"Mana ada yang mau? Di jaman sekarang yang lagi-lagi sulitnya, di saat global krisis lebih utama memenuhi kebutuhan primer daripada beli-beli beginian. Buat apa?" jawab suami sambil terkekeh.
Berhari-hari setelahnya, ikan arwana masih hidup saja. Namun, tetap tidak nafsu makan. Terlihat lemas. Gerakannya tidak seagresif biasanya. Seperti hidup segan. Apakah dia stres karena tidak ada teman yang menenami di akuarium?Â
Semalam, suami menyampaikan ikan arwana sebentar lagi akan mati. Saya bilang dimatikan saja dulu lalu disimpan di freezer. Ya kali nunggu ikannya mati baru dimakan? Apa itu namanya bukan bangkai? Eh, kalau ikan mah tidak berlaku ya?
"Emang boleh ikan arwana dimakan?" tanya saya.
"Boleh, nggak ada larangan makan ikan arwana," jawab suami.
Untuk menyakinkan, saya pun googling dan menemukan jawaban dari Majelis Ulama Indonesia (MUI) bahwa konsumsi ikan arwana diperbolehkan. "Mengonsumsi ikan arwana boleh-boleh saja, seperti ikan pada umumnya" begitu kutipan yang saya baca. Ok, baiklah. Saya pun lega.

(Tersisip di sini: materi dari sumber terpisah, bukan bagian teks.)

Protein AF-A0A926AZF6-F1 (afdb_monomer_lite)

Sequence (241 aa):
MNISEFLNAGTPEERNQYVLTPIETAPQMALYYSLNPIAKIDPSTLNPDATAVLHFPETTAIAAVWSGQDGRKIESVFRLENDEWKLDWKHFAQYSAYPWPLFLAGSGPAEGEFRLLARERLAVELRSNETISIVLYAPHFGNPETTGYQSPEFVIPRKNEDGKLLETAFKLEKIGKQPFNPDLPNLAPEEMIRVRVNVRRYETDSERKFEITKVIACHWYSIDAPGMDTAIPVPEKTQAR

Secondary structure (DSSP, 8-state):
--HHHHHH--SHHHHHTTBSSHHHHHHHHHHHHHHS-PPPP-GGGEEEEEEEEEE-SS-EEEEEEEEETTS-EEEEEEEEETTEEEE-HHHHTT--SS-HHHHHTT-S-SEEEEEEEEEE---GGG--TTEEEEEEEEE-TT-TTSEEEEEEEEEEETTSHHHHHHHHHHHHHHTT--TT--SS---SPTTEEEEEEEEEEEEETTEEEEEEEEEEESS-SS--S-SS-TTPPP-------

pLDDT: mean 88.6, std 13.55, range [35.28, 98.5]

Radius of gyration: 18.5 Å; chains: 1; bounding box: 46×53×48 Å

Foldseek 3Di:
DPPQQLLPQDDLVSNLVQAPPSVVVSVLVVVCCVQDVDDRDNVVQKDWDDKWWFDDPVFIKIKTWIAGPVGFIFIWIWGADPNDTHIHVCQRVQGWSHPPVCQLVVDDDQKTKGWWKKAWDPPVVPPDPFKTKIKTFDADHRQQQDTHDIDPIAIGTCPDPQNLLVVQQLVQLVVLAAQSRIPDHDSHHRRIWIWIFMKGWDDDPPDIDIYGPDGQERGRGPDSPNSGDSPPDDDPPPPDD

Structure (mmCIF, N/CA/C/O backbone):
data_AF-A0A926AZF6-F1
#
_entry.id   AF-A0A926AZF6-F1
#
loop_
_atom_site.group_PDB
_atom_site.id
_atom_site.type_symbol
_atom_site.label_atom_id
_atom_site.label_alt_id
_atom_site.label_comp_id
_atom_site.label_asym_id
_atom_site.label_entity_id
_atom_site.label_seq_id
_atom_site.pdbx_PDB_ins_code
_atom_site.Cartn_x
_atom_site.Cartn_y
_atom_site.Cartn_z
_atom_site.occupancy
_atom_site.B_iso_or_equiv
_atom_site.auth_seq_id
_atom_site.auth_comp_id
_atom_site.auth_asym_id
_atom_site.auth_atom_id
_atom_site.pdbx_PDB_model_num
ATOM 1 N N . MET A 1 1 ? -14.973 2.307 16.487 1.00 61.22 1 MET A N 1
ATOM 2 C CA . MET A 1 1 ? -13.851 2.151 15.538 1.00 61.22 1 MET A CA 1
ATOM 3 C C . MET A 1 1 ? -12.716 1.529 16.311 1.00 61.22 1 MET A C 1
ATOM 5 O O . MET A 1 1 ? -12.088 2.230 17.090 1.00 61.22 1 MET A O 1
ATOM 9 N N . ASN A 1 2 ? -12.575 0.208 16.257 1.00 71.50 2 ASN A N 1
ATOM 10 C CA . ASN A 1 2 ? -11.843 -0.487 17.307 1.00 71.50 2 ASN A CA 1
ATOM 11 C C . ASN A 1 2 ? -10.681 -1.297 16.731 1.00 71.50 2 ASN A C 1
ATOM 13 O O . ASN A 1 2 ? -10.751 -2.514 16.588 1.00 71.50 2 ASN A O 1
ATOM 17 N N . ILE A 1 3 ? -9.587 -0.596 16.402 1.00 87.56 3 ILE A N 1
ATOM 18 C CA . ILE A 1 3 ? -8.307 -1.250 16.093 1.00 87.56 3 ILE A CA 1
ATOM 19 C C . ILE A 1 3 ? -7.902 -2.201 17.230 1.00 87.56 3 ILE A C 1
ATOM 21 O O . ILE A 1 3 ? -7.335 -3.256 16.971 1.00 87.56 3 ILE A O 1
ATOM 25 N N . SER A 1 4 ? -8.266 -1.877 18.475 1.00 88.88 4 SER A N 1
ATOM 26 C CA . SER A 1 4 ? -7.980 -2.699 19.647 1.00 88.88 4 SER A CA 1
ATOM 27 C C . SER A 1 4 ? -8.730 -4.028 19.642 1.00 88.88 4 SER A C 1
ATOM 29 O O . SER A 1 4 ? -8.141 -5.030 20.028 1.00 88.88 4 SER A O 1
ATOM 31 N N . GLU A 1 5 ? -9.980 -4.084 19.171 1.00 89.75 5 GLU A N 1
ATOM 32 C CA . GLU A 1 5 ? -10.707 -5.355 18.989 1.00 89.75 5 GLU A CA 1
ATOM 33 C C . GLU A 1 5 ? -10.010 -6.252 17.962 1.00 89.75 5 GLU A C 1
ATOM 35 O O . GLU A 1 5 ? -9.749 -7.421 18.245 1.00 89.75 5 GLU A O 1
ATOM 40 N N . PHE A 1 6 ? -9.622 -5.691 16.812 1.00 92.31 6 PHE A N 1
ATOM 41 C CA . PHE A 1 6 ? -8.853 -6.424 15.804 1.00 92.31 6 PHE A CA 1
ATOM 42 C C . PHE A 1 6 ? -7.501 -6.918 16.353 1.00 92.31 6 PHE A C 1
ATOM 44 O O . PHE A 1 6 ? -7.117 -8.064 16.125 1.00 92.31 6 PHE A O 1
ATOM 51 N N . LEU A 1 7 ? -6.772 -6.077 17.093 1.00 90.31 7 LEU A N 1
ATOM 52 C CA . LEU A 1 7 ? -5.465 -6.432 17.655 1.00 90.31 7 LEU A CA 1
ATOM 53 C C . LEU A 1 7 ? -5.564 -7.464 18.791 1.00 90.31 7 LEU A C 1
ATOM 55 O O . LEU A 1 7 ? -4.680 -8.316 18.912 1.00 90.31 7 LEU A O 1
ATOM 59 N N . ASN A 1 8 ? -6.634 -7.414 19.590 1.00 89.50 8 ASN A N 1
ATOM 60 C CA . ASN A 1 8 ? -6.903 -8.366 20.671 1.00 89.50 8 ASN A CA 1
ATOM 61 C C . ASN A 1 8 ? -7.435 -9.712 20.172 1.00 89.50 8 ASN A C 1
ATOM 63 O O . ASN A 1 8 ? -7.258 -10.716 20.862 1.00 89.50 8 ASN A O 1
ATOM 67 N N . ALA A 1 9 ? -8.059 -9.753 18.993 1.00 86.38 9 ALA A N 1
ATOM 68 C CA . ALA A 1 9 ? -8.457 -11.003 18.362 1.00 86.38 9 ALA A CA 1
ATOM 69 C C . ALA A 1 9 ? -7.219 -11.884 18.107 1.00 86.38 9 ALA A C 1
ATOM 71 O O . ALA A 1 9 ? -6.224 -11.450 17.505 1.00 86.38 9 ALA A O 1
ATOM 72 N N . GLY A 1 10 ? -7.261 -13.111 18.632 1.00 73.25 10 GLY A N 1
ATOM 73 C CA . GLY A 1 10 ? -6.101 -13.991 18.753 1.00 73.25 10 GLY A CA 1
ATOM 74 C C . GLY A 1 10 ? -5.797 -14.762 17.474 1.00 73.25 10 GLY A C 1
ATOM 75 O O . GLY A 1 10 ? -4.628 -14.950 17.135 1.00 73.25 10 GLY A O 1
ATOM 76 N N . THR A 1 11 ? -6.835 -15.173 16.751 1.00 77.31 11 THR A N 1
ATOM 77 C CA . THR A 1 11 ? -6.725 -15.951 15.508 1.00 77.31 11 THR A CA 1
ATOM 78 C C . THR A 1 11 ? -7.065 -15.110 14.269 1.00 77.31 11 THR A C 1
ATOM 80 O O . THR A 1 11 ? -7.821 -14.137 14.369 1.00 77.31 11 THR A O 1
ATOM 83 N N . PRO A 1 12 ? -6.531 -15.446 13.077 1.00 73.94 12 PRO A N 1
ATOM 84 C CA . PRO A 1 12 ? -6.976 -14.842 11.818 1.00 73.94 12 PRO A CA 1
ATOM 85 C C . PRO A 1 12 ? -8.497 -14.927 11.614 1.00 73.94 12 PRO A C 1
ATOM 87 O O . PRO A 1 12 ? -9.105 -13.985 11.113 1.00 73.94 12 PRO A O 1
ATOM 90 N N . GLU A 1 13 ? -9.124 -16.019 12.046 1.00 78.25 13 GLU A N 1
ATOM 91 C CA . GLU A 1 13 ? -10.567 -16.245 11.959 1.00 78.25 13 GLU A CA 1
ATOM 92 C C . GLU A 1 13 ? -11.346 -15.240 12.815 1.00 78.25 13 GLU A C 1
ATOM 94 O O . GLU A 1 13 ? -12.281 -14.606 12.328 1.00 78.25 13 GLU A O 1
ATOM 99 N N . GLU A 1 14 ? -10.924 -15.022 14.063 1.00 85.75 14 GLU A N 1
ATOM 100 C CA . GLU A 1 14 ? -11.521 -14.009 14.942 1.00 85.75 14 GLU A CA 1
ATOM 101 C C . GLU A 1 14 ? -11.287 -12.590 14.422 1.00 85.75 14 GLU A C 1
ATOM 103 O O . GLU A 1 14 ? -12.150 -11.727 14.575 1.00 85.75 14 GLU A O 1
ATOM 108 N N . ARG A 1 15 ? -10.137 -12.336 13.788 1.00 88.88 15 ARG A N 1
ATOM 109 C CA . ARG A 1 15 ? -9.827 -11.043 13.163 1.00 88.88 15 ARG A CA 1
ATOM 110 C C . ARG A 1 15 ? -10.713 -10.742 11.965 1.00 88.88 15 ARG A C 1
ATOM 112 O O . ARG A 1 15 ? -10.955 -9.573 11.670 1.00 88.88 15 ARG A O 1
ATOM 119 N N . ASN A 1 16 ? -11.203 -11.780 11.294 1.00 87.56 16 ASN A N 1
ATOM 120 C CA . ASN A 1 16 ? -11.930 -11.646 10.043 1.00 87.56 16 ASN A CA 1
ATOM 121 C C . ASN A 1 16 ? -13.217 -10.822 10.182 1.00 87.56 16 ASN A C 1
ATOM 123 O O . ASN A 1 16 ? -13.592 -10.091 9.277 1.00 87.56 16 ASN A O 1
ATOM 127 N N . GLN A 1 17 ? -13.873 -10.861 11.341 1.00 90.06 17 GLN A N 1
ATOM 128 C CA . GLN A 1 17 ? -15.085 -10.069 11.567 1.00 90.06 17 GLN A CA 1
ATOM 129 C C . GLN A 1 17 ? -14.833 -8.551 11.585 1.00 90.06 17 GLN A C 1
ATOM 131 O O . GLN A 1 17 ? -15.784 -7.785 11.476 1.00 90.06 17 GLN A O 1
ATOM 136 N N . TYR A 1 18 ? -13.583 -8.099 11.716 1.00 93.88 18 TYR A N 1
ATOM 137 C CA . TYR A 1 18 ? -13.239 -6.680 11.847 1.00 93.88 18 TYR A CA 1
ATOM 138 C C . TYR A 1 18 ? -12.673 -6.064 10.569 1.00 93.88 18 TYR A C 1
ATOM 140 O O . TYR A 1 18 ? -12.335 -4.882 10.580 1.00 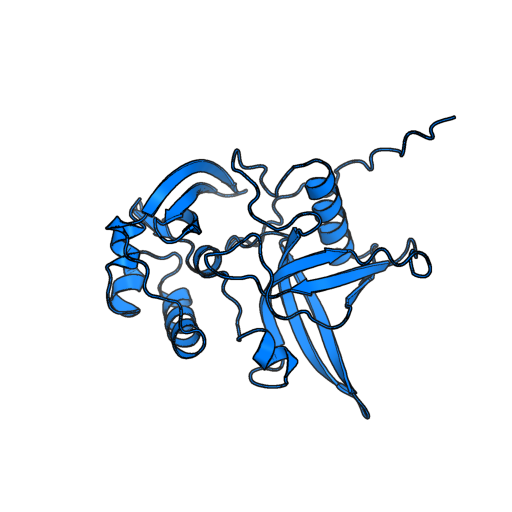93.88 18 TYR A O 1
ATOM 148 N N . VAL A 1 19 ? -12.535 -6.828 9.484 1.00 94.62 19 VAL A N 1
ATOM 149 C CA . VAL A 1 19 ? -11.874 -6.375 8.251 1.00 94.62 19 VAL A CA 1
ATOM 150 C C . VAL A 1 19 ? -12.854 -6.269 7.088 1.00 94.62 19 VAL A C 1
ATOM 152 O O . VAL A 1 19 ? -13.904 -6.906 7.091 1.00 94.62 19 VAL A O 1
ATOM 155 N N . LEU A 1 20 ? -12.502 -5.449 6.099 1.00 93.94 20 LEU A N 1
ATOM 156 C CA . LEU A 1 20 ? -13.252 -5.330 4.850 1.00 93.94 20 LEU A CA 1
ATOM 157 C C . LEU A 1 20 ? -13.173 -6.616 4.026 1.00 93.94 20 LEU A C 1
ATOM 159 O O . LEU A 1 20 ? -12.135 -7.289 4.025 1.00 93.94 20 LEU A O 1
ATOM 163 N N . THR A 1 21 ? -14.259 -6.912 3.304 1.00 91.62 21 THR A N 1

"Jasad" ikan arwana akhirnya disimpan difreezer. Kalau saat itu saya mengolahnya malas. Sudah lelah juga. Lagian masih ada lauk di meja makan.
"Besok, daddy beli bumbunya. Beli apa aja?" tanya suami.
"Bawang putih, bawang merah, cabe, tomat, daun salam, daun sereh," jawab saya. Memang bumbu-bumbu itu tidak ada di dapur. Sudah berminggu-minggu ini saya malas masak. Jadi, beli masakan matang saja di warung nasi atau warung padang dekat rumah. Simpel, kan? Suami yang beli, bukan saya hehehe...
Paginya, sepulang mengantarkan si bungsu ke sekolah, suami beli bumbu-bumbu itu. Suami pun bersiap berangkat kerja. Kemarin kerjanya di rumah, jadi suami harus ke kantor. Minimal suami ke kantor itu, 2 kali dalam seminggu, selebihnya remote.